━━━ Provided records ━━━

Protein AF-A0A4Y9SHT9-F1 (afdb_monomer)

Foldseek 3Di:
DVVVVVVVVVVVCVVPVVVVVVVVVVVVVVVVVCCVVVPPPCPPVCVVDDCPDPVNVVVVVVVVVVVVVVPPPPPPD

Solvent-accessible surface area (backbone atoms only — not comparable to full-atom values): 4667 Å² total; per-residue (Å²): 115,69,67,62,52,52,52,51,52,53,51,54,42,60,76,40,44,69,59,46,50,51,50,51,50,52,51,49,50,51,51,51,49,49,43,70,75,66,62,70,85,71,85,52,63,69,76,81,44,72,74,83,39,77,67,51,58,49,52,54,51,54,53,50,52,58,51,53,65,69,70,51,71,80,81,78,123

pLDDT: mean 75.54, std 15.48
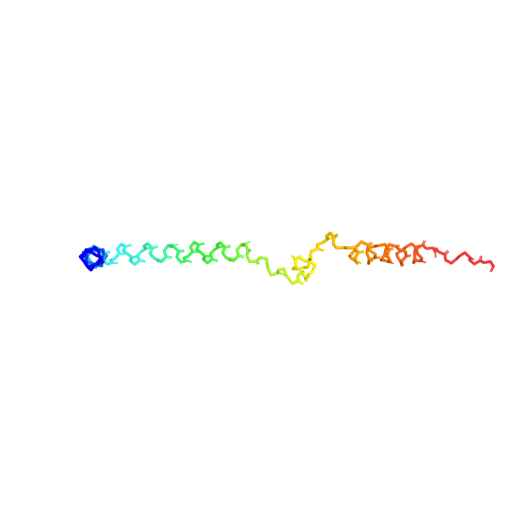, range [50.25, 97.06]

Organism: NCBI:txid2561932

Secondary structure (DSSP, 8-state):
-HHHHHHHHHHHHHHTHHHHHHHHHHHHHHHHHHHHHH------GGGTS-TTSHHHHHHHHHHHHHHHHHSS-----

Mean predicted aligned error: 13.84 Å

Radius of gyration: 28.18 Å; Cα contacts (8 Å, |Δi|>4): 6; chains: 1; bounding box: 54×32×71 Å

Sequence (77 aa):
MLTALLTRLVRGAARHAWTTIAICLLLTALSGWYAAGHFAIDTDIDRLLESNAPWAQRDAAMTLEKRVGRCQPARRR

Structure (mmCIF, N/CA/C/O backbone):
data_AF-A0A4Y9SHT9-F1
#
_entry.id   AF-A0A4Y9SHT9-F1
#
loop_
_atom_site.group_PDB
_atom_site.id
_atom_site.type_symbol
_atom_site.label_atom_id
_atom_site.label_alt_id
_atom_site.label_comp_id
_atom_site.label_asym_id
_atom_site.label_entity_id
_atom_site.label_seq_id
_atom_site.pdbx_PDB_ins_code
_atom_site.Cartn_x
_atom_site.Cartn_y
_atom_site.Cartn_z
_atom_site.occupancy
_atom_site.B_iso_or_equiv
_atom_site.auth_seq_id
_atom_site.auth_comp_id
_atom_site.auth_asym_id
_atom_site.auth_atom_id
_atom_site.pdbx_PDB_model_num
ATOM 1 N N . MET A 1 1 ? -11.917 21.354 16.144 1.00 70.62 1 MET A N 1
ATOM 2 C CA . MET A 1 1 ? -12.714 20.680 15.090 1.00 70.62 1 MET A CA 1
ATOM 3 C C . MET A 1 1 ? -12.028 19.406 14.576 1.00 70.62 1 MET A C 1
ATOM 5 O O . MET A 1 1 ? -12.606 18.341 14.740 1.00 70.62 1 MET A O 1
ATOM 9 N N . LEU A 1 2 ? -10.786 19.458 14.069 1.00 88.44 2 LEU A N 1
ATOM 10 C CA . LEU A 1 2 ? -10.015 18.271 13.624 1.00 88.44 2 LEU A CA 1
ATOM 11 C C . LEU A 1 2 ? -9.809 17.186 14.699 1.00 88.44 2 LEU A C 1
ATOM 13 O O . LEU A 1 2 ? -9.948 15.999 14.425 1.00 88.44 2 LEU A O 1
ATOM 17 N N . THR A 1 3 ? -9.542 17.584 15.942 1.00 90.25 3 THR A N 1
ATOM 18 C CA 
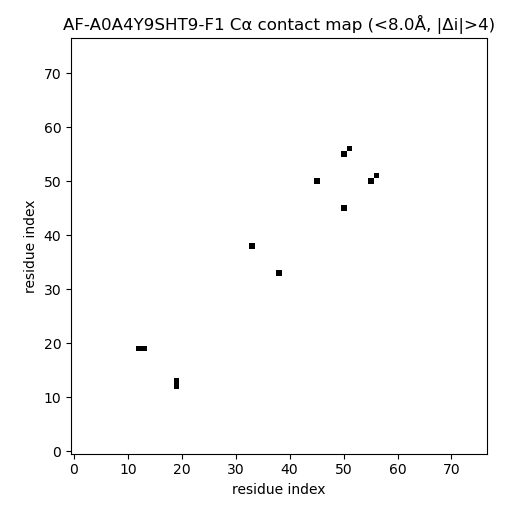. THR A 1 3 ? -9.340 16.661 17.071 1.00 90.25 3 THR A CA 1
ATOM 19 C C . THR A 1 3 ? -10.571 15.799 17.372 1.00 90.25 3 THR A C 1
ATOM 21 O O . THR A 1 3 ? -10.445 14.612 17.674 1.00 90.25 3 THR A O 1
ATOM 24 N N . ALA A 1 4 ? -11.777 16.352 17.224 1.00 89.44 4 ALA A N 1
ATOM 25 C CA . ALA A 1 4 ? -13.026 15.613 17.413 1.00 89.44 4 ALA A CA 1
ATOM 26 C C . ALA A 1 4 ? -13.284 14.598 16.280 1.00 89.44 4 ALA A C 1
ATOM 28 O O . ALA A 1 4 ? -13.818 13.516 16.519 1.00 89.44 4 ALA A O 1
ATOM 29 N N . LEU A 1 5 ? -12.875 14.920 15.049 1.00 91.81 5 LEU A N 1
ATOM 30 C CA . LEU A 1 5 ? -12.953 14.005 13.905 1.00 91.81 5 LEU A CA 1
ATOM 31 C C . LEU A 1 5 ? -11.969 12.839 14.045 1.00 91.81 5 LEU A C 1
ATOM 33 O O . LEU A 1 5 ? -12.371 11.686 13.904 1.00 91.81 5 LEU A O 1
ATOM 37 N N . LEU A 1 6 ? -10.712 13.124 14.398 1.00 93.06 6 LEU A N 1
ATOM 38 C CA . LEU A 1 6 ? -9.685 12.098 14.605 1.00 93.06 6 LEU A CA 1
ATOM 39 C C . LEU A 1 6 ? -10.073 11.123 15.721 1.00 93.06 6 LEU A C 1
ATOM 41 O O . LEU A 1 6 ? -10.002 9.910 15.542 1.00 93.06 6 LEU A O 1
ATOM 45 N N . THR A 1 7 ? -10.554 11.638 16.853 1.00 93.06 7 THR A N 1
ATOM 46 C CA . THR A 1 7 ? -10.994 10.793 17.976 1.00 93.06 7 THR A CA 1
ATOM 47 C C . THR A 1 7 ? -12.206 9.934 17.624 1.00 93.06 7 THR A C 1
ATOM 49 O O . THR A 1 7 ? -12.262 8.776 18.035 1.00 93.06 7 THR A O 1
ATOM 52 N N . ARG A 1 8 ? -13.151 10.438 16.818 1.00 91.31 8 ARG A N 1
ATOM 53 C CA . ARG A 1 8 ? -14.264 9.632 16.286 1.00 91.31 8 ARG A CA 1
ATOM 54 C C . ARG A 1 8 ? -13.786 8.526 15.348 1.00 91.31 8 ARG A C 1
ATOM 56 O O . ARG A 1 8 ? -14.266 7.402 15.474 1.00 91.31 8 ARG A O 1
ATOM 63 N N . LEU A 1 9 ? -12.838 8.826 14.462 1.00 91.81 9 LEU A N 1
ATOM 64 C CA . LEU A 1 9 ? -12.271 7.854 13.528 1.00 91.81 9 LEU A CA 1
ATOM 65 C C . LEU A 1 9 ? -11.554 6.724 14.280 1.00 91.81 9 LEU A C 1
ATOM 67 O O . LEU A 1 9 ? -11.873 5.553 14.090 1.00 91.81 9 LEU A O 1
ATOM 71 N N . VAL A 1 10 ? -10.652 7.082 15.201 1.00 91.12 10 VAL A N 1
ATOM 72 C CA . VAL A 1 10 ? -9.892 6.120 16.015 1.00 91.12 10 VAL A CA 1
ATOM 73 C C . VAL A 1 10 ? -10.824 5.291 16.891 1.00 91.12 10 VAL A C 1
ATOM 75 O O . VAL A 1 10 ? -10.669 4.078 16.974 1.00 91.12 10 VAL A O 1
ATOM 78 N N . ARG A 1 11 ? -11.837 5.906 17.511 1.00 90.69 11 ARG A N 1
ATOM 79 C CA . ARG A 1 11 ? -12.813 5.175 18.330 1.00 90.69 11 ARG A CA 1
ATOM 80 C C . ARG A 1 11 ? -13.675 4.230 17.484 1.00 90.69 11 ARG A C 1
ATOM 82 O O . ARG A 1 11 ? -14.019 3.151 17.958 1.00 90.69 11 ARG A O 1
ATOM 89 N N . GLY A 1 12 ? -13.987 4.602 16.241 1.00 87.38 12 GLY A N 1
ATOM 90 C CA . GLY A 1 12 ? -14.651 3.733 15.266 1.00 87.38 12 GLY A CA 1
ATOM 91 C C . GLY A 1 12 ? -13.790 2.531 14.871 1.00 87.38 12 GLY A C 1
ATOM 92 O O . GLY A 1 12 ? -14.269 1.397 14.930 1.00 87.38 12 GLY A O 1
ATOM 93 N N . ALA A 1 13 ? -12.512 2.774 14.569 1.00 86.44 13 ALA A N 1
ATOM 94 C CA . ALA A 1 13 ? -11.531 1.733 14.269 1.00 86.44 13 ALA A CA 1
ATOM 95 C C . ALA A 1 13 ? -11.301 0.789 15.467 1.00 86.44 13 ALA A C 1
ATOM 97 O O . ALA A 1 13 ? -11.278 -0.428 15.306 1.00 86.44 13 ALA A O 1
ATOM 98 N N . ALA A 1 14 ? -11.217 1.332 16.686 1.00 88.88 14 ALA A N 1
ATOM 99 C CA 
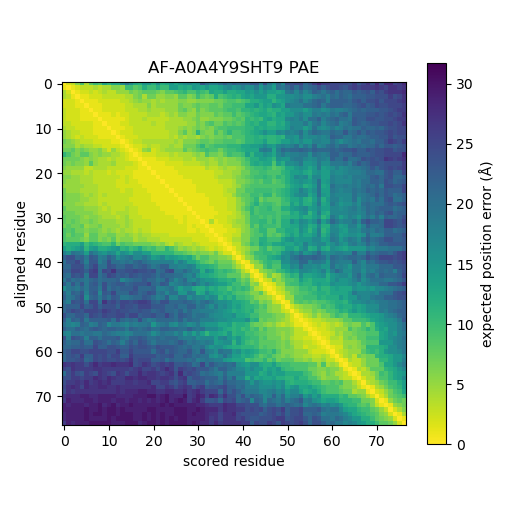. ALA A 1 14 ? -11.022 0.557 17.912 1.00 88.88 14 ALA A CA 1
ATOM 100 C C . ALA A 1 14 ? -12.250 -0.289 18.290 1.00 88.88 14 ALA A C 1
ATOM 102 O O . ALA A 1 14 ? -12.102 -1.412 18.766 1.00 88.88 14 ALA A O 1
ATOM 103 N N . ARG A 1 15 ? -13.471 0.216 18.055 1.00 89.69 15 ARG A N 1
ATOM 104 C CA . ARG A 1 15 ? -14.713 -0.526 18.336 1.00 89.69 15 ARG A CA 1
ATOM 105 C C . ARG A 1 15 ? -14.863 -1.770 17.459 1.00 89.69 15 ARG A C 1
ATOM 107 O O . ARG A 1 15 ? -15.432 -2.755 17.914 1.00 89.69 15 ARG A O 1
ATOM 114 N N . HIS A 1 16 ? -14.331 -1.737 16.239 1.00 87.75 16 HIS A N 1
ATOM 115 C CA . HIS A 1 16 ? -14.282 -2.888 15.340 1.00 87.75 16 HIS A CA 1
ATOM 116 C C . HIS A 1 1
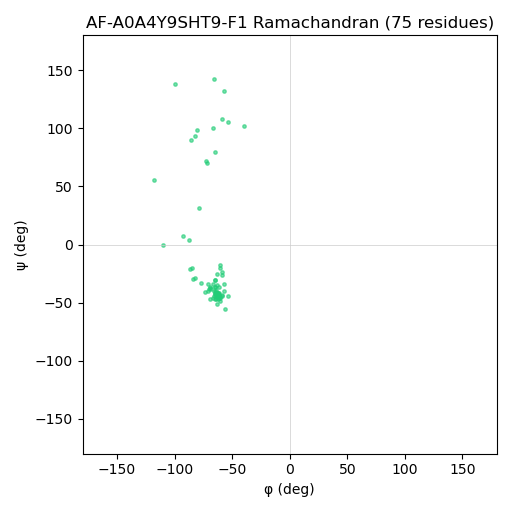6 ? -12.826 -3.255 15.024 1.00 87.75 16 HIS A C 1
ATOM 118 O O . HIS A 1 16 ? -12.403 -3.298 13.868 1.00 87.75 16 HIS A O 1
ATOM 124 N N . ALA A 1 17 ? -12.034 -3.501 16.072 1.00 86.62 17 ALA A N 1
ATOM 125 C CA . ALA A 1 17 ? -10.608 -3.795 15.934 1.00 86.62 17 ALA A CA 1
ATOM 126 C C . ALA A 1 17 ? -10.343 -4.963 14.966 1.00 86.62 17 ALA A C 1
ATOM 128 O O . ALA A 1 17 ? -9.509 -4.843 14.073 1.00 86.62 17 ALA A O 1
ATOM 129 N N . TRP A 1 18 ? -11.113 -6.050 15.070 1.00 92.94 18 TRP A N 1
ATOM 130 C CA . TRP A 1 18 ? -10.968 -7.221 14.199 1.00 92.94 18 TRP A CA 1
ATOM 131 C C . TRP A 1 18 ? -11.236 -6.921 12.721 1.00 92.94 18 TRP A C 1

━━━

Everything from the line containing "ATOM 90 C CA" to the last line of the listing above is to be written out exactly, except the pictures, and nothing else.

**Task output:**
ATOM 90 C CA . GLY A 1 12 ? -14.651 3.733 15.266 1.00 87.38 12 GLY A CA 1
ATOM 91 C C . GLY A 1 12 ? -13.790 2.531 14.871 1.00 87.38 12 GLY A C 1
ATOM 92 O O . GLY A 1 12 ? -14.269 1.397 14.930 1.00 87.38 12 GLY A O 1
ATOM 93 N N . ALA A 1 13 ? -12.512 2.774 14.569 1.00 86.44 13 ALA A N 1
ATOM 94 C CA . ALA A 1 13 ? -11.531 1.733 14.269 1.00 86.44 13 ALA A CA 1
ATOM 95 C C . ALA A 1 13 ? -11.301 0.789 15.467 1.00 86.44 13 ALA A C 1
ATOM 97 O O . ALA A 1 13 ? -11.278 -0.428 15.306 1.00 86.44 13 ALA A O 1
ATOM 98 N N . ALA A 1 14 ? -11.217 1.332 16.686 1.00 88.88 14 ALA A N 1
ATOM 99 C CA 
. ALA A 1 14 ? -11.022 0.557 17.912 1.00 88.88 14 ALA A CA 1
ATOM 100 C C . ALA A 1 14 ? -12.250 -0.289 18.290 1.00 88.88 14 ALA A C 1
ATOM 102 O O . ALA A 1 14 ? -12.102 -1.412 18.766 1.00 88.88 14 ALA A O 1
ATOM 103 N N . ARG A 1 15 ? -13.471 0.216 18.055 1.00 89.69 15 ARG A N 1
ATOM 104 C CA . ARG A 1 15 ? -14.713 -0.526 18.336 1.00 89.69 15 ARG A CA 1
ATOM 105 C C . ARG A 1 15 ? -14.863 -1.770 17.459 1.00 89.69 15 ARG A C 1
ATOM 107 O O . ARG A 1 15 ? -15.432 -2.755 17.914 1.00 89.69 15 ARG A O 1
ATOM 114 N N . HIS A 1 16 ? -14.331 -1.737 16.239 1.00 87.75 16 HIS A N 1
ATOM 115 C CA . HIS A 1 16 ? -14.282 -2.888 15.340 1.00 87.75 16 HIS A CA 1
ATOM 116 C C . HIS A 1 1
6 ? -12.826 -3.255 15.024 1.00 87.75 16 HIS A C 1
ATOM 118 O O . HIS A 1 16 ? -12.403 -3.298 13.868 1.00 87.75 16 HIS A O 1
ATOM 124 N N . ALA A 1 17 ? -12.034 -3.501 16.072 1.00 86.62 17 ALA A N 1
ATOM 125 C CA . ALA A 1 17 ? -10.608 -3.795 15.934 1.00 86.62 17 ALA A CA 1
ATOM 126 C C . ALA A 1 17 ? -10.343 -4.963 14.966 1.00 86.62 17 ALA A C 1
ATOM 128 O O . ALA A 1 17 ? -9.509 -4.843 14.073 1.00 86.62 17 ALA A O 1
ATOM 129 N N . TRP A 1 18 ? -11.113 -6.050 15.070 1.00 92.94 18 TRP A N 1
ATOM 130 C CA . TRP A 1 18 ? -10.968 -7.221 14.199 1.00 92.94 18 TRP A CA 1
ATOM 131 C C . TRP A 1 18 ? -11.236 -6.921 12.721 1.00 92.94 18 TRP A C 1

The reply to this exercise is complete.